The table below shows the percentage change of Australian Dollar (AUD) against listed major currencies today. Australian Dollar was the strongest against the Japanese Yen.

  USD EUR GBP JPY CAD AUD NZD CHF
USD   0.05% 0.03% 0.20% -0.11% -0.14% -0.06% 0.10%
EUR -0.05%   -0.02% 0.14% -0.16% -0.19% -0.12% 0.04%
GBP -0.03% 0.02%   0.15% -0.14% -0.15% -0.10% 0.06%
JPY -0.20% -0.14% -0.15%   -0.31% -0.33% -0.30% -0.11%
CAD 0.11% 0.16% 0.14% 0.31%   -0.02% 0.04% 0.20%
AUD 0.14% 0.19% 0.15% 0.33% 0.02%   0.07% 0.24%
NZD 0.06% 0.12% 0.10% 0.30% -0.04% -0.07%   0.16%
CHF -0.10% -0.04% -0.06% 0.11% -0.20% -0.24% -0.16%  

The heat map shows percentage changes of major currencies against each other. The base currency is picked from the left column, while the quote currency is picked from the top row. For example, if you pick the Australian Dollar from the left column and move along the horizontal line to the US Dollar, the percentage change displayed in the box will represent AUD (base)/USD (quote).

Australian Dollar FAQs

One of the most significant factors for the Australian Dollar (AUD) is the level of interest rates set by the Reserve Bank of Australia (RBA). Because Australia is a resource-rich country another key driver is the price of its biggest export, Iron Ore. The health of the Chinese economy, its largest trading partner, is a factor, as well as inflation in Australia, its growth rate and Trade Balance. Market sentiment – whether investors are taking on more risky assets (risk-on) or seeking safe-havens (risk-off) – is also a factor, with risk-on positive for AUD.

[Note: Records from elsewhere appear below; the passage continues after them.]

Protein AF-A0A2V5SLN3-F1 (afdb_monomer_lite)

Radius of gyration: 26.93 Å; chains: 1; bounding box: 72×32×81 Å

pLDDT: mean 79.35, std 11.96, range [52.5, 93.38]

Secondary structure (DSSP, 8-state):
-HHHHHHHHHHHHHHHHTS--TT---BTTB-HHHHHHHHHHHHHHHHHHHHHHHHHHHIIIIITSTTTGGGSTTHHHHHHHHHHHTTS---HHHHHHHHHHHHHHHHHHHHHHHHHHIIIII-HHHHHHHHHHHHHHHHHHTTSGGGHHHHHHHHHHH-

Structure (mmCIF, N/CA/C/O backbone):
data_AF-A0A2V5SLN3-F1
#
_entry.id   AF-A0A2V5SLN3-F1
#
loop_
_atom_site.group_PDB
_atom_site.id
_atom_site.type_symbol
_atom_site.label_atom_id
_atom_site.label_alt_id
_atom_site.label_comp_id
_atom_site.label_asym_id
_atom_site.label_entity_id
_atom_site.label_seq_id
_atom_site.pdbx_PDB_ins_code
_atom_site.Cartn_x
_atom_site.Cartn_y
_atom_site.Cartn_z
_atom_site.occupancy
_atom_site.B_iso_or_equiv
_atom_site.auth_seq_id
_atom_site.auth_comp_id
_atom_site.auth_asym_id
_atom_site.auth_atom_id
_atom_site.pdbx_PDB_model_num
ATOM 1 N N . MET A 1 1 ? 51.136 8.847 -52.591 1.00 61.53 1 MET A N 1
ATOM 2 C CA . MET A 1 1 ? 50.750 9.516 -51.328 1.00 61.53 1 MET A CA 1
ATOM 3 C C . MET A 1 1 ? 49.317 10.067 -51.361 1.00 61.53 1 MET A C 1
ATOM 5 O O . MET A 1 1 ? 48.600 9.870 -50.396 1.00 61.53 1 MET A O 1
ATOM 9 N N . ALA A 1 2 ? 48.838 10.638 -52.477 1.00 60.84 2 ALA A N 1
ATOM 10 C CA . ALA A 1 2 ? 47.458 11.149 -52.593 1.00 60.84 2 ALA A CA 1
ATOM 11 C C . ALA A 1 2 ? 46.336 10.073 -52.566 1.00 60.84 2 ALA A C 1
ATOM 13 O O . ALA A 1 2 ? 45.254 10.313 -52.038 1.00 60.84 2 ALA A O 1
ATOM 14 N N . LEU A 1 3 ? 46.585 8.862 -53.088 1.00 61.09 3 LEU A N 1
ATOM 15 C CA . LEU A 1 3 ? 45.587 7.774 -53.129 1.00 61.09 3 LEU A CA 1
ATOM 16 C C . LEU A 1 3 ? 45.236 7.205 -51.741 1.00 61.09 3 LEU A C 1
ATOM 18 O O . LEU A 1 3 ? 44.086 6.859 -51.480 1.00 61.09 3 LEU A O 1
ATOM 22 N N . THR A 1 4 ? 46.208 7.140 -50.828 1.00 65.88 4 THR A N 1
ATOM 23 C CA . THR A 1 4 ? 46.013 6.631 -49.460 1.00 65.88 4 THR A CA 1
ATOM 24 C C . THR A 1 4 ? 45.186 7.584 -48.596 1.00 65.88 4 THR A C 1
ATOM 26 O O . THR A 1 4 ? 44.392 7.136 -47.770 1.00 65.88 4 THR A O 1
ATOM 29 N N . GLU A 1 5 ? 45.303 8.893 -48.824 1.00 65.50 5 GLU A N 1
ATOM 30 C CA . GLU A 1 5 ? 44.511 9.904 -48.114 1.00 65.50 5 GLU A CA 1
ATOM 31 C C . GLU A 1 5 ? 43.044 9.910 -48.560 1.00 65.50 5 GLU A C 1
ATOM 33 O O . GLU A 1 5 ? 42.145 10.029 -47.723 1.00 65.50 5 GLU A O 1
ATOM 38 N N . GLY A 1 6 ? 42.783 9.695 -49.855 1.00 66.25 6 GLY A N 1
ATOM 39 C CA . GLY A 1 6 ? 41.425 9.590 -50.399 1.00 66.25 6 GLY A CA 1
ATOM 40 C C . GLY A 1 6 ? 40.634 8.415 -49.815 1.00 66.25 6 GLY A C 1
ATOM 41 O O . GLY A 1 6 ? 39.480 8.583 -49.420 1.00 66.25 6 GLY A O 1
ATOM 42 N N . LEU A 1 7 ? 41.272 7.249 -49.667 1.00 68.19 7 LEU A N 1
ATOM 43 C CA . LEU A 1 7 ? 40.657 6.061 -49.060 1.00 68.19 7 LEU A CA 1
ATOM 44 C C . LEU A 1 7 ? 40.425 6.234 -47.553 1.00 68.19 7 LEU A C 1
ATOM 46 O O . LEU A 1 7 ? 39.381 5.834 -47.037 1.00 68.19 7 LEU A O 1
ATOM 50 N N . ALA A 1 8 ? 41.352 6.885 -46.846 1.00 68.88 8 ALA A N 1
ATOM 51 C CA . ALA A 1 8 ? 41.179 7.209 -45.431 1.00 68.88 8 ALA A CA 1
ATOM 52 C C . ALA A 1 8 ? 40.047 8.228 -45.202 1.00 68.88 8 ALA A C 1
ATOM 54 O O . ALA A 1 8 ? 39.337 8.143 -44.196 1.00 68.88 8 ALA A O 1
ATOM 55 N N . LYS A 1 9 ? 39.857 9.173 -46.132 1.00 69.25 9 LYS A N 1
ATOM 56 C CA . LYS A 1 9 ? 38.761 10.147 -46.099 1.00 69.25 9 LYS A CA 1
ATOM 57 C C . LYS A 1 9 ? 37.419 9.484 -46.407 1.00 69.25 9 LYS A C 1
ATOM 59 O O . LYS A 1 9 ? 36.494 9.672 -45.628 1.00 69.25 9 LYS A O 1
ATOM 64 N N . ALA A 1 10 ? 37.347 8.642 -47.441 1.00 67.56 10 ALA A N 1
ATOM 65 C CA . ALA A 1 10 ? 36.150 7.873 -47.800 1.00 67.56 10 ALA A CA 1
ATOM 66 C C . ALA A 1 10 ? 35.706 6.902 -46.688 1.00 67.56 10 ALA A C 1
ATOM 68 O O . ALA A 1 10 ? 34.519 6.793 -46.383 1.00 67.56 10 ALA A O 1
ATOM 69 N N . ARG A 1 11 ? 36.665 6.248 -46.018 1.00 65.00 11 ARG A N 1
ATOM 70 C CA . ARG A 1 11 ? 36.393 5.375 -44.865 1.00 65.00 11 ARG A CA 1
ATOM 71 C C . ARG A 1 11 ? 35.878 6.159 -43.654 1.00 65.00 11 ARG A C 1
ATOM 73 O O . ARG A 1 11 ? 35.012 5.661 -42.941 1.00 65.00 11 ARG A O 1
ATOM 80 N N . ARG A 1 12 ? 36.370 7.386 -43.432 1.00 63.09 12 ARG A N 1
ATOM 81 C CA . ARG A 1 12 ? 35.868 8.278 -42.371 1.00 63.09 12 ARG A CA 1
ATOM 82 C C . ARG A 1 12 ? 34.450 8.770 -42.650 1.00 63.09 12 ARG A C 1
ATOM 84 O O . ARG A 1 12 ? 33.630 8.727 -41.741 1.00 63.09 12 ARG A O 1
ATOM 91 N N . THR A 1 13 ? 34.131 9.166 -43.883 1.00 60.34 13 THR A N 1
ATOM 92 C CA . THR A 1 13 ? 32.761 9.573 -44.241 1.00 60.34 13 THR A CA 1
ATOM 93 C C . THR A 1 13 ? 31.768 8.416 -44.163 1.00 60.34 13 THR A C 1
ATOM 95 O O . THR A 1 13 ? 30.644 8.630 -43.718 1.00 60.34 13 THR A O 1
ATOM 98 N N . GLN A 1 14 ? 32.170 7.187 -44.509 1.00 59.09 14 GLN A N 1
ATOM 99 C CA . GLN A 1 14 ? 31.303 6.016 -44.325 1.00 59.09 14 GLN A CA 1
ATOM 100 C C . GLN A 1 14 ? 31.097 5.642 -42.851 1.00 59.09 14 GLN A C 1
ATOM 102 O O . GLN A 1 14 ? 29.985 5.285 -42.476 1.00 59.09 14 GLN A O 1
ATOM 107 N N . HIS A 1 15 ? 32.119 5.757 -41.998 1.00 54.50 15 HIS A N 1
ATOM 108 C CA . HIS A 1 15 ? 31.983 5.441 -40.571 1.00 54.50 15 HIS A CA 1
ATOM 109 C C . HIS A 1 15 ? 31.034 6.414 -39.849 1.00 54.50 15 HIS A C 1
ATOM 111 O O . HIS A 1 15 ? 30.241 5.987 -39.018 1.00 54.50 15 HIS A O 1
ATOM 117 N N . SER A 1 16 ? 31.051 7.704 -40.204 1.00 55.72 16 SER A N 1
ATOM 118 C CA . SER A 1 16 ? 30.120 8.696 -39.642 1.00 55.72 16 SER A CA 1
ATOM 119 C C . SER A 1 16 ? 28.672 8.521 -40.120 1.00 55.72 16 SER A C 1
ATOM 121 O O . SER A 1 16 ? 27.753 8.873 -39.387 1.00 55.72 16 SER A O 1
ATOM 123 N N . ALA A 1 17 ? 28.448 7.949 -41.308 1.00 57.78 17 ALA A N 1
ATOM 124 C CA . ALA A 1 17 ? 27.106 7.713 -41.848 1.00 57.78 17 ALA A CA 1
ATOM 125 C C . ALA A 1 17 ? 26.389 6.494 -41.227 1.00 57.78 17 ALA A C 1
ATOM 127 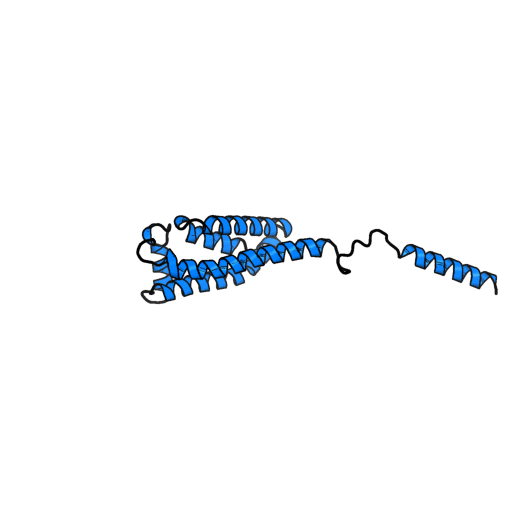O O . ALA A 1 17 ? 25.166 6.423 -41.275 1.00 57.78 17 ALA A O 1
ATOM 128 N N . LEU A 1 18 ? 27.125 5.554 -40.619 1.00 58.69 18 LEU A N 1
ATOM 129 C CA . LEU A 1 18 ? 26.564 4.338 -40.006 1.00 58.69 18 LEU A CA 1
ATOM 130 C C . LEU A 1 18 ? 26.110 4.520 -38.545 1.00 58.69 18 LEU A C 1
ATOM 132 O O . LEU A 1 18 ? 25.500 3.616 -37.983 1.00 58.69 18 LEU A O 1
ATOM 136 N N . VAL A 1 19 ? 26.406 5.666 -37.922 1.00 57.88 19 VAL A N 1
ATOM 137 C CA . VAL A 1 19 ? 26.100 5.931 -36.499 1.00 57.88 19 VAL A CA 1
ATOM 138 C C . VAL A 1 19 ? 24.748 6.629 -36.312 1.00 57.88 19 VAL A C 1
ATOM 140 O O . VAL A 1 19 ? 24.195 6.624 -35.215 1.00 57.88 19 VAL A O 1
ATOM 143 N N . HIS A 1 20 ? 24.163 7.195 -37.371 1.00 57.94 20 HIS A N 1
ATOM 144 C CA . HIS A 1 20 ? 22.851 7.821 -37.267 1.00 57.94 20 HIS A CA 1
ATOM 145 C C . HIS A 1 20 ? 21.748 6.775 -37.453 1.00 57.94 20 HIS A C 1
ATOM 147 O O . HIS A 1 20 ? 21.328 6.482 -38.569 1.00 57.94 20 HIS A O 1
ATOM 153 N N . ASN A 1 21 ? 21.301 6.191 -36.341 1.00 62.31 21 ASN A N 1
ATOM 154 C CA . ASN A 1 21 ? 20.111 5.354 -36.318 1.00 62.31 21 ASN A CA 1
ATOM 155 C C . ASN A 1 21 ? 18.867 6.266 -36.222 1.00 62.31 21 ASN A C 1
ATOM 157 O O . ASN A 1 21 ? 18.675 6.907 -35.189 1.00 62.31 21 ASN A O 1
ATOM 161 N N . PRO A 1 22 ? 18.008 6.348 -37.254 1.00 55.69 22 PRO A N 1
ATOM 162 C CA . PRO A 1 22 ? 16.774 7.142 -37.217 1.00 55.69 22 PRO A CA 1
ATOM 163 C C . PRO A 1 22 ? 15.733 6.597 -36.219 1.00 55.69 22 PRO A C 1
ATOM 165 O O . PRO A 1 22 ? 14.703 7.229 -35.986 1.00 55.69 22 PRO A O 1
ATOM 168 N N . GLU A 1 23 ? 16.005 5.448 -35.591 1.00 59.38 23 GLU A N 1
ATOM 169 C CA . GLU A 1 23 ? 15.252 4.918 -34.455 1.00 59.38 23 GLU A CA 1
ATOM 170 C C . GLU A 1 23 ? 15.792 5.367 -33.087 1.00 59.38 23 GLU A C 1
ATOM 172 O O . GLU A 1 23 ? 15.502 4.714 -32.081 1.00 59.38 23 GLU A O 1
ATOM 177 N N . ASP A 1 24 ? 16.553 6.467 -33.007 1.00 57.34 24 ASP A N 1
ATOM 178 C CA . ASP A 1 24 ? 16.949 7.051 -31.721 1.00 57.34 24 ASP A CA 1
ATOM 179 C C . ASP A 1 24 ? 15.735 7.683 -31.026 1.00 57.34 24 ASP A C 1
ATOM 181 O O . ASP A 1 24 ? 15.410 8.869 -31.072 1.00 57.34 24 ASP A O 1
ATOM 185 N N . ARG A 1 25 ? 14.972 6.780 -30.438 1.00 59.91 25 ARG A N 1
ATOM 186 C CA . ARG A 1 25 ? 13.666 6.956 -29.848 1.00 59.91 25 ARG A CA 1
ATOM 187 C C . ARG A 1 25 ? 13.823 7.456 -28.407 1.00 59.91 25 ARG A C 1
ATOM 189 O O . ARG A 1 25 ? 13.030 7.082 -27.554 1.00 59.91 25 ARG A O 1
ATOM 196 N N . SER A 1 26 ? 14.823 8.286 -28.121 1.00 57.06 26 SER A N 1
ATOM 197 C CA . SER A 1 26 ? 15.150 8.709 -26.761 1.00 57.06 26 SER A CA 1
ATOM 198 C C . SER A 1 26 ? 14.059 9.611 -26.164 1.00 57.06 26 SER A C 1
ATOM 200 O O . SER A 1 26 ? 13.610 10.581 -26.774 1.00 57.06 26 SER A O 1
ATOM 202 N N . PHE A 1 27 ? 13.587 9.272 -24.965 1.00 59.97 27 PHE A N 1
ATOM 203 C CA . PHE A 1 27 ? 12.890 10.230 -24.108 1.00 59.97 27 PHE A CA 1
ATOM 204 C C . PHE A 1 27 ? 13.963 10.792 -23.178 1.00 59.97 27 PHE A C 1
ATOM 206 O O . PHE A 1 27 ? 14.506 10.045 -22.367 1.00 59.97 27 PHE A O 1
ATOM 213 N N . PHE A 1 28 ? 14.346 12.060 -23.358 1.00 66.69 28 PHE A N 1
ATOM 214 C CA . PHE A 1 28 ? 15.442 12.690 -22.601 1.00 66.69 28 PHE A CA 1
ATOM 215 C C . PHE A 1 28 ? 16.801 11.948 -22.674 1.00 66.69 28 PHE A C 1
ATOM 217 O O . PHE A 1 28 ? 17.596 12.033 -21.745 1.00 66.69 28 PHE A O 1
ATOM 224 N N . GLY A 1 29 ? 17.097 11.207 -23.753 1.00 70.31 29 GLY A N 1
ATOM 225 C CA . GLY A 1 29 ? 18.341 10.421 -23.857 1.00 70.31 29 GLY A CA 1
ATOM 226 C C . GLY A 1 29 ? 18.280 9.013 -23.239 1.00 70.31 29 GLY A C 1
ATOM 227 O O . GLY A 1 29 ? 19.279 8.297 -23.264 1.00 70.31 29 GLY A O 1
ATOM 228 N N . HIS A 1 30 ? 17.121 8.584 -22.723 1.00 72.25 30 HIS A N 1
ATOM 229 C CA . HIS A 1 30 ? 16.921 7.273 -22.091 1.00 72.25 30 HIS A CA 1
ATOM 230 C C . HIS A 1 30 ? 15.968 6.348 -22.884 1.00 72.25 30 HIS A C 1
ATOM 232 O O . HIS A 1 30 ? 15.185 6.823 -23.718 1.00 72.25 30 HIS A O 1
ATOM 238 N N . PRO A 1 31 ? 15.998 5.018 -22.633 1.00 79.44 31 PRO A N 1
ATOM 239 C CA . PRO A 1 31 ? 15.121 4.049 -23.296 1.00 79.44 31 PRO A CA 1
ATOM 240 C C . PRO A 1 31 ? 13.634 4.369 -23.087 1.00 79.44 31 PRO A C 1
ATOM 242 O O . PRO A 1 31 ? 13.209 4.630 -21.963 1.00 79.44 31 PRO A O 1
ATOM 245 N N . ARG A 1 32 ? 12.805 4.258 -24.138 1.00 73.88 32 ARG A N 1
ATOM 246 C CA . ARG A 1 32 ? 11.359 4.588 -24.078 1.00 73.88 32 ARG A CA 1
ATOM 247 C C . ARG A 1 32 ? 10.577 3.871 -22.981 1.00 73.88 32 ARG A C 1
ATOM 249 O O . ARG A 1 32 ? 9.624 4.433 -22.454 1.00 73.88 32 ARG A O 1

The Reserve Bank of Australia (RBA) influences the Australian Dollar (AUD) by setting the level of interest rates that Australian banks can lend to each other. This influences the level of interest rates in the economy as a whole. The main goal of the RBA is to maintain a stable inflation rate of 2-3% by adjusting interest rates up or down. Relatively high interest rates compared to other major central banks support the AUD, and the opposite for relatively low. The RBA can also use quantitative easing and tightening to influence credit conditions, with the former AUD-negative and the latter AUD-positive.

China is Australia’s largest trading partner so the health of the Chinese economy is a major influence on the value of the Australian Dollar (AUD). When the Chinese economy is doing well it purchases more raw materials, goods and services from Australia, lifting demand for the AUD, and pushing up its value. The opposite is the case when the Chinese economy is not growing as fast as expected. Positive or negative surprises in Chinese growth data, therefore, often have a direct impact on the Australian Dollar and its pairs.

Iron Ore is Australia’s largest export, accounting for $118 billion a year according to data from 2021, with China as its primary destination. The price of Iron Ore, therefore, can be a driver of the Australian Dollar. Generally, if the price of Iron Ore rises, AUD also goes up, as aggregate demand for the currency increases. The opposite is the case if the price of Iron Ore falls. Higher Iron Ore prices also tend to result in a greater likelihood of a positive Trade Balance for Australia, which is also positive of the AUD.

The Trade Balance, which is the difference between what a country earns from its exports versus what it pays for its imports, is another factor that can influence the value of the Australian Dollar. If Australia produces highly sought after exports, then its currency will gain in value purely from the surplus demand created from foreign buyers seeking to purchase its exports versus what it spends to purchase imports. Therefore, a positive net Trade Balance strengthens the AUD, with the opposite effect if the Trade Balance is negative.